*Task details*.
Look through the data below for the line with "ATOM 13 O O" and the line with "ATOM 55 N N", then output those two and all lines in between, exactly as written.

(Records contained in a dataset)
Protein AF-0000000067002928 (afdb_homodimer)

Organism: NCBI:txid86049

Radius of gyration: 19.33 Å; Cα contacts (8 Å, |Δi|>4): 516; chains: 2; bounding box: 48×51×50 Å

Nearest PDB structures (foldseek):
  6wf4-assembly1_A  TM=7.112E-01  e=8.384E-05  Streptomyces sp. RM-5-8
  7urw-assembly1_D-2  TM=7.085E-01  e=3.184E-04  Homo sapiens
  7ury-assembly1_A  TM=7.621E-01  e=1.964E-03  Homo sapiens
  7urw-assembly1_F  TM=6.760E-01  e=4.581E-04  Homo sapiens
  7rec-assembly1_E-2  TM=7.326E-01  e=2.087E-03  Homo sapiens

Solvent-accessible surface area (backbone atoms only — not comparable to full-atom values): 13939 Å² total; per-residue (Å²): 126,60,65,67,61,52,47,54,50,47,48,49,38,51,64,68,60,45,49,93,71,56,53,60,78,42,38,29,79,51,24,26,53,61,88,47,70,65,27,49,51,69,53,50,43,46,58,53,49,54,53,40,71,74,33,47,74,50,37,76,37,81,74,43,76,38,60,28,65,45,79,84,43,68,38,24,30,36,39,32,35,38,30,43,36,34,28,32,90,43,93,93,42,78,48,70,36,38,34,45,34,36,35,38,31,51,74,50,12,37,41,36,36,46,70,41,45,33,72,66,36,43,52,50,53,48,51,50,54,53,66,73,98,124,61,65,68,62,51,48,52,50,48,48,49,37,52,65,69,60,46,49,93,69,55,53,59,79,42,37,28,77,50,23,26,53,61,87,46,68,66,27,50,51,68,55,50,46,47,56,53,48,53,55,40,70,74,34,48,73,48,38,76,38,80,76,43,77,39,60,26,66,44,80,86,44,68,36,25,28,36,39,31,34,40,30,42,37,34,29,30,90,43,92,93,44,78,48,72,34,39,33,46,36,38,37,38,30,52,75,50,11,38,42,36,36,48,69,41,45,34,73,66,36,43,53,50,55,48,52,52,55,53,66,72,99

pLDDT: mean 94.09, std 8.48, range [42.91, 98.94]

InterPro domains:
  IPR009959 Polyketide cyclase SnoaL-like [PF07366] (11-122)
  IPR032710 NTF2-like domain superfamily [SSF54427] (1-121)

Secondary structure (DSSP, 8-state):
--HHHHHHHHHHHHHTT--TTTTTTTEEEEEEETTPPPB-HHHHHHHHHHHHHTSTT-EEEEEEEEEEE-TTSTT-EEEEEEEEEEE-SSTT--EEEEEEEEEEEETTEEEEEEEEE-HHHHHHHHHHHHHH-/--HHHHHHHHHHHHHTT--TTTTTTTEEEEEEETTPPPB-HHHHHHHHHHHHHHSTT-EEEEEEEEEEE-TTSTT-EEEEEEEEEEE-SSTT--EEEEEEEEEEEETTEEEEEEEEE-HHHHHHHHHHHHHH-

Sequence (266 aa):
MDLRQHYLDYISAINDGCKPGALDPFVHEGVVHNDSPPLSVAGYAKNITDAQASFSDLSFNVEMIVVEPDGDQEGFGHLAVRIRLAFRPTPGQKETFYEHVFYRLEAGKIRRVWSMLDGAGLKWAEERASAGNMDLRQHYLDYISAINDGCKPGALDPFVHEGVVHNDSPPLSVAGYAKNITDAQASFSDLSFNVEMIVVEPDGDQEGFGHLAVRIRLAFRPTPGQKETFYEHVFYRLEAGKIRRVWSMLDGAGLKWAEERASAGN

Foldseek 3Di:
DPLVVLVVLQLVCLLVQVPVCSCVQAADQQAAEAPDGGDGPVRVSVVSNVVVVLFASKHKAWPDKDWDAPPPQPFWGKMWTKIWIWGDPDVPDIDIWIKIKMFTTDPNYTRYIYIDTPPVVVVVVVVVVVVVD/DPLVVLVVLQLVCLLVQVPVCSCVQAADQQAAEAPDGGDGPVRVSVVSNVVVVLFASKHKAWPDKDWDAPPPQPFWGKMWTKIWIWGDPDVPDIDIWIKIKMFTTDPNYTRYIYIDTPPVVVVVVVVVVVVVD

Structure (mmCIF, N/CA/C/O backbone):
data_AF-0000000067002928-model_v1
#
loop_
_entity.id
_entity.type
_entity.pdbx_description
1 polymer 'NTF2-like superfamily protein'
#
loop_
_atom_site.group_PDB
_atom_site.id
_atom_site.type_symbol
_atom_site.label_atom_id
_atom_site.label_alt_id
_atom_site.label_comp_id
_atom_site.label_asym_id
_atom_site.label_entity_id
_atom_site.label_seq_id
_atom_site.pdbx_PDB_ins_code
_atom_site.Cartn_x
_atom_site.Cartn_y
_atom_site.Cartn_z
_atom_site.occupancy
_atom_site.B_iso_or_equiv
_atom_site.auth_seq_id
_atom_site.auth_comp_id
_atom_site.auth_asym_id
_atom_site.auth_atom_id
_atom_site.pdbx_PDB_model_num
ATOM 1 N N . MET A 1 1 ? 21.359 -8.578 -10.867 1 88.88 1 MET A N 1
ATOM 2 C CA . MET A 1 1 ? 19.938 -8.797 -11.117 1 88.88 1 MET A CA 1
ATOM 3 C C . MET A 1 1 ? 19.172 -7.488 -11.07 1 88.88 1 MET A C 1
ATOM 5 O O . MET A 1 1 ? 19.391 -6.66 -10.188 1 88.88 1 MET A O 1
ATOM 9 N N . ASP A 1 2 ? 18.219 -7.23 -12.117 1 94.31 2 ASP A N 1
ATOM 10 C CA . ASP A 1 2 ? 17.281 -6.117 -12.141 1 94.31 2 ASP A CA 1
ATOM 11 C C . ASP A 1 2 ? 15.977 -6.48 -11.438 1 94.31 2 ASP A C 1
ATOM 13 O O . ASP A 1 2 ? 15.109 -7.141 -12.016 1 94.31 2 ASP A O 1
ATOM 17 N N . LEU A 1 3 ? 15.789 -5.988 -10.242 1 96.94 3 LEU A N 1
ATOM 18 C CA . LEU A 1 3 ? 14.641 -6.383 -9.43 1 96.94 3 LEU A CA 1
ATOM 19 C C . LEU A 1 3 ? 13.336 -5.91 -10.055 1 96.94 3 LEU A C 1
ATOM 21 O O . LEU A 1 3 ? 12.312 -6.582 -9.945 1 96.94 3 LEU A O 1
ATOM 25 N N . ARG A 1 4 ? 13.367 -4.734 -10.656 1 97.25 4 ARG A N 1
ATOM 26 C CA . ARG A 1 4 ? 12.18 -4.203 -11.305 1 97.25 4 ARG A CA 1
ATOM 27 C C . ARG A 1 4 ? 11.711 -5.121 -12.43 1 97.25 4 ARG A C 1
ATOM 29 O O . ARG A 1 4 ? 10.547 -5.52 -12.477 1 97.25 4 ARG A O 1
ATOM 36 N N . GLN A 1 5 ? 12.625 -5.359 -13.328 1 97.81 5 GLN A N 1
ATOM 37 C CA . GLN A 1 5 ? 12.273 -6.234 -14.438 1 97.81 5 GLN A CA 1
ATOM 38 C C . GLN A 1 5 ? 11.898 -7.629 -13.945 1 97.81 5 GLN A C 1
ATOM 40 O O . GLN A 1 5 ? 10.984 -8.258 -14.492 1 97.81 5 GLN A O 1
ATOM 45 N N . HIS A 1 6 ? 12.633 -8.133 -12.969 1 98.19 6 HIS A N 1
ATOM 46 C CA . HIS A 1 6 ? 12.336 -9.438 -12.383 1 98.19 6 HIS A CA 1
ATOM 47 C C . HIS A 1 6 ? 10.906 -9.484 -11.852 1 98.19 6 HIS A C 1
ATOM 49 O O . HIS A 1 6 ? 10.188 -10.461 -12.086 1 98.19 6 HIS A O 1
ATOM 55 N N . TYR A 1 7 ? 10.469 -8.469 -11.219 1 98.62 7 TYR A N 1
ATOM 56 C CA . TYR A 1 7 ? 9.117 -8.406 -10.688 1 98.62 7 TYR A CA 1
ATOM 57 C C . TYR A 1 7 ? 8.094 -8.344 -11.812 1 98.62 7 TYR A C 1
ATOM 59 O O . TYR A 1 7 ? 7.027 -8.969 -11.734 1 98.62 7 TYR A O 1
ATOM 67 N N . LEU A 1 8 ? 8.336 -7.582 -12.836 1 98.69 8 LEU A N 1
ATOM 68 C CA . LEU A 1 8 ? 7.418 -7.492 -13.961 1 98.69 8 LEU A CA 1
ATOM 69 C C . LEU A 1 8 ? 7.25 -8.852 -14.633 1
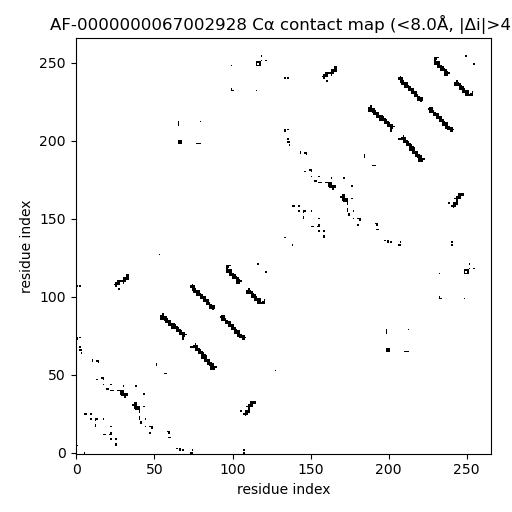 98.69 8 LEU A C 1
ATOM 71 O O . LEU A 1 8 ? 6.16 -9.188 -15.102 1 98.69 8 LEU A O 1
ATOM 75 N N . ASP A 1 9 ? 8.305 -9.609 -14.672 1 98.69 9 ASP A N 1
ATOM 76 C CA . ASP A 1 9 ? 8.227 -10.969 -15.18 1 98.69 9 ASP A CA 1
ATOM 77 C C . ASP A 1 9 ? 7.34 -11.836 -14.289 1 98.69 9 ASP A C 1
ATOM 79 O O . ASP A 1 9 ? 6.602 -12.695 -14.773 1 98.69 9 ASP A O 1
ATOM 83 N N . TYR A 1 10 ? 7.441 -11.656 -12.992 1 98.81 10 TYR A N 1
ATOM 84 C CA . TYR A 1 10 ? 6.578 -12.312 -12.016 1 98.81 10 TYR A CA 1
ATOM 85 C C . TYR A 1 10 ? 5.109 -12.023 -12.297 1 98.81 10 TYR A C 1
ATOM 87 O O . TYR A 1 10 ? 4.289 -12.945 -12.352 1 98.81 10 TYR A O 1
ATOM 95 N N . ILE A 1 11 ? 4.762 -10.75 -12.523 1 98.75 11 ILE A N 1
ATOM 96 C CA . ILE A 1 11 ? 3.393 -10.352 -12.828 1 98.75 11 ILE A CA 1
ATOM 97 C C . ILE A 1 11 ? 2.953 -10.977 -14.148 1 98.75 11 ILE A C 1
ATOM 99 O O . ILE A 1 11 ? 1.811 -11.422 -14.281 1 98.75 11 ILE A O 1
ATOM 103 N N . SER A 1 12 ? 3.852 -11.008 -15.117 1 98.62 12 SER A N 1
ATOM 104 C CA . SER A 1 12 ? 3.547 -11.648 -16.391 1 98.62 12 SER A CA 1
ATOM 105 C C . SER A 1 12 ? 3.195 -13.125 -16.203 1 98.62 12 SER A C 1
ATOM 107 O O . SER A 1 12 ? 2.256 -13.633 -16.812 1 98.62 12 SER A O 1
ATOM 109 N N . ALA A 1 13 ? 3.971 -13.812 -15.359 1 98.5 13 ALA A N 1
ATOM 110 C CA . ALA A 1 13 ? 3.695 -15.211 -15.062 1 98.5 13 ALA A CA 1
ATOM 111 C C . ALA A 1 13 ? 2.312 -15.383 -14.438 1 98.5 13 ALA A C 1
ATOM 113 O O . ALA A 1 13 ? 1.593 -16.328 -14.75 1 98.5 13 ALA A O 1
ATOM 114 N N . ILE A 1 14 ? 1.927 -14.492 -13.547 1 98.25 14 ILE A N 1
ATOM 115 C CA . ILE A 1 14 ? 0.613 -14.508 -12.906 1 98.25 14 ILE A CA 1
ATOM 116 C C . ILE A 1 14 ? -0.473 -14.32 -13.961 1 98.25 14 ILE A C 1
ATOM 118 O O . ILE A 1 14 ? -1.428 -15.094 -14.031 1 98.25 14 ILE A O 1
ATOM 122 N N . ASN A 1 15 ? -0.295 -13.336 -14.812 1 98.06 15 ASN A N 1
ATOM 123 C CA . ASN A 1 15 ? -1.302 -13.008 -15.812 1 98.06 15 ASN A CA 1
ATOM 124 C C . ASN A 1 15 ? -1.428 -14.109 -16.859 1 98.06 15 ASN A C 1
ATOM 126 O O . ASN A 1 15 ? -2.461 -14.234 -17.516 1 98.06 15 ASN A O 1
ATOM 130 N N . ASP A 1 16 ? -0.384 -14.898 -16.922 1 96.94 16 ASP A N 1
ATOM 131 C CA . ASP A 1 16 ? -0.398 -16.031 -17.859 1 96.94 16 ASP A CA 1
ATOM 132 C C . ASP A 1 16 ? -1.041 -17.25 -17.203 1 96.94 16 ASP A C 1
ATOM 134 O O . ASP A 1 16 ? -1.024 -18.344 -17.781 1 96.94 16 ASP A O 1
ATOM 138 N N . GLY A 1 17 ? -1.539 -17.141 -15.961 1 93.94 17 GLY A N 1
ATOM 139 C CA . GLY A 1 17 ? -2.357 -18.188 -15.352 1 93.94 17 GLY A CA 1
ATOM 140 C C . GLY A 1 17 ? -1.606 -19.016 -14.328 1 93.94 17 GLY A C 1
ATOM 141 O O . GLY A 1 17 ? -2.041 -20.109 -13.977 1 93.94 17 GLY A O 1
ATOM 142 N N . CYS A 1 18 ? -0.429 -18.609 -13.914 1 93 18 CYS A N 1
ATOM 143 C CA . CYS A 1 18 ? 0.361 -19.328 -12.922 1 93 18 CYS A CA 1
ATOM 144 C C . CYS A 1 18 ? 0.442 -20.812 -13.258 1 93 18 CYS A C 1
ATOM 146 O O . CYS A 1 18 ? 0.166 -21.656 -12.406 1 93 18 CYS A O 1
ATOM 148 N N . LYS A 1 19 ? 0.872 -21.172 -14.352 1 94.44 19 LYS A N 1
ATOM 149 C CA . LYS A 1 19 ? 1.026 -22.562 -14.719 1 94.44 19 LYS A CA 1
ATOM 150 C C . LYS A 1 19 ? 1.895 -23.312 -13.703 1 94.44 19 LYS A C 1
ATOM 152 O O . LYS A 1 19 ? 2.65 -22.688 -12.953 1 94.44 19 LYS A O 1
ATOM 157 N N . PRO A 1 20 ? 1.715 -24.609 -13.602 1 94.88 20 PRO A N 1
ATOM 158 C CA . PRO A 1 20 ? 2.521 -25.359 -12.625 1 94.88 20 PRO A CA 1
ATOM 159 C C . PRO A 1 20 ? 4.004 -25 -12.695 1 94.88 20 PRO A C 1
ATOM 161 O O . PRO A 1 20 ? 4.617 -25.094 -13.766 1 94.88 20 PRO A O 1
ATOM 164 N N . GLY A 1 21 ? 4.547 -24.484 -11.609 1 97.44 21 GLY A N 1
ATOM 165 C CA . GLY A 1 21 ? 5.961 -24.188 -11.5 1 97.44 21 GLY A CA 1
ATOM 166 C C . GLY A 1 21 ? 6.309 -22.781 -11.984 1 97.44 21 GLY A C 1
ATOM 167 O O . GLY A 1 21 ? 7.453 -22.344 -11.867 1 97.44 21 GLY A O 1
ATOM 168 N N . ALA A 1 22 ? 5.352 -22.109 -12.539 1 97.88 22 ALA A N 1
ATOM 169 C CA . ALA A 1 22 ? 5.609 -20.812 -13.18 1 97.88 22 ALA A CA 1
ATOM 170 C C . ALA A 1 22 ? 6.184 -19.812 -12.188 1 97.88 22 ALA A C 1
ATOM 172 O O . ALA A 1 22 ? 6.961 -18.938 -12.562 1 97.88 22 ALA A O 1
ATOM 173 N N . LEU A 1 23 ? 5.812 -19.984 -10.906 1 98.69 23 LEU A N 1
ATOM 174 C CA . LEU A 1 23 ? 6.219 -18.984 -9.922 1 98.69 23 LEU A CA 1
ATOM 175 C C . LEU A 1 23 ? 7.5 -19.406 -9.211 1 98.69 23 LEU A C 1
ATOM 177 O O . LEU A 1 23 ? 8.055 -18.641 -8.422 1 98.69 23 LEU A O 1
ATOM 181 N N . ASP A 1 24 ? 8.062 -20.578 -9.492 1 98.56 24 ASP A N 1
ATOM 182 C CA . ASP A 1 24 ? 9.234 -21.125 -8.82 1 98.56 24 ASP A CA 1
ATOM 183 C C . ASP A 1 24 ? 10.414 -20.156 -8.891 1 98.56 24 ASP A C 1
ATOM 185 O O . ASP A 1 24 ? 11.148 -20 -7.914 1 98.56 24 ASP A O 1
ATOM 189 N N . PRO A 1 25 ? 10.656 -19.484 -9.984 1 98.31 25 PRO A N 1
ATOM 190 C CA . PRO A 1 25 ? 11.805 -18.578 -10.047 1 98.31 25 PRO A CA 1
ATOM 191 C C . PRO A 1 25 ? 11.602 -17.312 -9.219 1 98.31 25 PRO A C 1
ATOM 193 O O . PRO A 1 25 ? 12.562 -16.562 -8.984 1 98.31 25 PRO A O 1
ATOM 196 N N . PHE A 1 26 ? 10.398 -17.062 -8.75 1 98.81 26 PHE A N 1
ATOM 197 C CA . PHE A 1 26 ? 10.078 -15.734 -8.234 1 98.81 26 PHE A CA 1
ATOM 198 C C . PHE A 1 26 ? 9.742 -15.797 -6.754 1 98.81 26 PHE A C 1
ATOM 200 O O . PHE A 1 26 ? 9.805 -14.781 -6.055 1 98.81 26 PHE A O 1
ATOM 207 N N . VAL A 1 27 ? 9.312 -16.953 -6.242 1 98.88 27 VAL A N 1
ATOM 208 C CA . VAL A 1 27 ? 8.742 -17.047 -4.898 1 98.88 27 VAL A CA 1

*Result*.
ATOM 13 O O . ASP A 1 2 ? 15.109 -7.141 -12.016 1 94.31 2 ASP A O 1
ATOM 17 N N . LEU A 1 3 ? 15.789 -5.988 -10.242 1 96.94 3 LEU A N 1
ATOM 18 C CA . LEU A 1 3 ? 14.641 -6.383 -9.43 1 96.94 3 LEU A CA 1
ATOM 19 C C . LEU A 1 3 ? 13.336 -5.91 -10.055 1 96.94 3 LEU A C 1
ATOM 21 O O . LEU A 1 3 ? 12.312 -6.582 -9.945 1 96.94 3 LEU A O 1
ATOM 25 N N . ARG A 1 4 ? 13.367 -4.734 -10.656 1 97.25 4 ARG A N 1
ATOM 26 C CA . ARG A 1 4 ? 12.18 -4.203 -11.305 1 97.25 4 ARG A CA 1
ATOM 27 C C . ARG A 1 4 ? 11.711 -5.121 -12.43 1 97.25 4 ARG A C 1
ATOM 29 O O . ARG A 1 4 ? 10.547 -5.52 -12.477 1 97.25 4 ARG A O 1
ATOM 36 N N . GLN A 1 5 ? 12.625 -5.359 -13.328 1 97.81 5 GLN A N 1
ATOM 37 C CA . GLN A 1 5 ? 12.273 -6.234 -14.438 1 97.81 5 GLN A CA 1
ATOM 38 C C . GLN A 1 5 ? 11.898 -7.629 -13.945 1 97.81 5 GLN A C 1
ATOM 40 O O . GLN A 1 5 ? 10.984 -8.258 -14.492 1 97.81 5 GLN A O 1
ATOM 45 N N . HIS A 1 6 ? 12.633 -8.133 -12.969 1 98.19 6 HIS A N 1
ATOM 46 C CA . HIS A 1 6 ? 12.336 -9.438 -12.383 1 98.19 6 HIS A CA 1
ATOM 47 C C . HIS A 1 6 ? 10.906 -9.484 -11.852 1 98.19 6 HIS A C 1
ATOM 49 O O . HIS A 1 6 ? 10.188 -10.461 -12.086 1 98.19 6 HIS A O 1
ATOM 55 N N . TYR A 1 7 ? 10.469 -8.469 -11.219 1 98.62 7 TYR A N 1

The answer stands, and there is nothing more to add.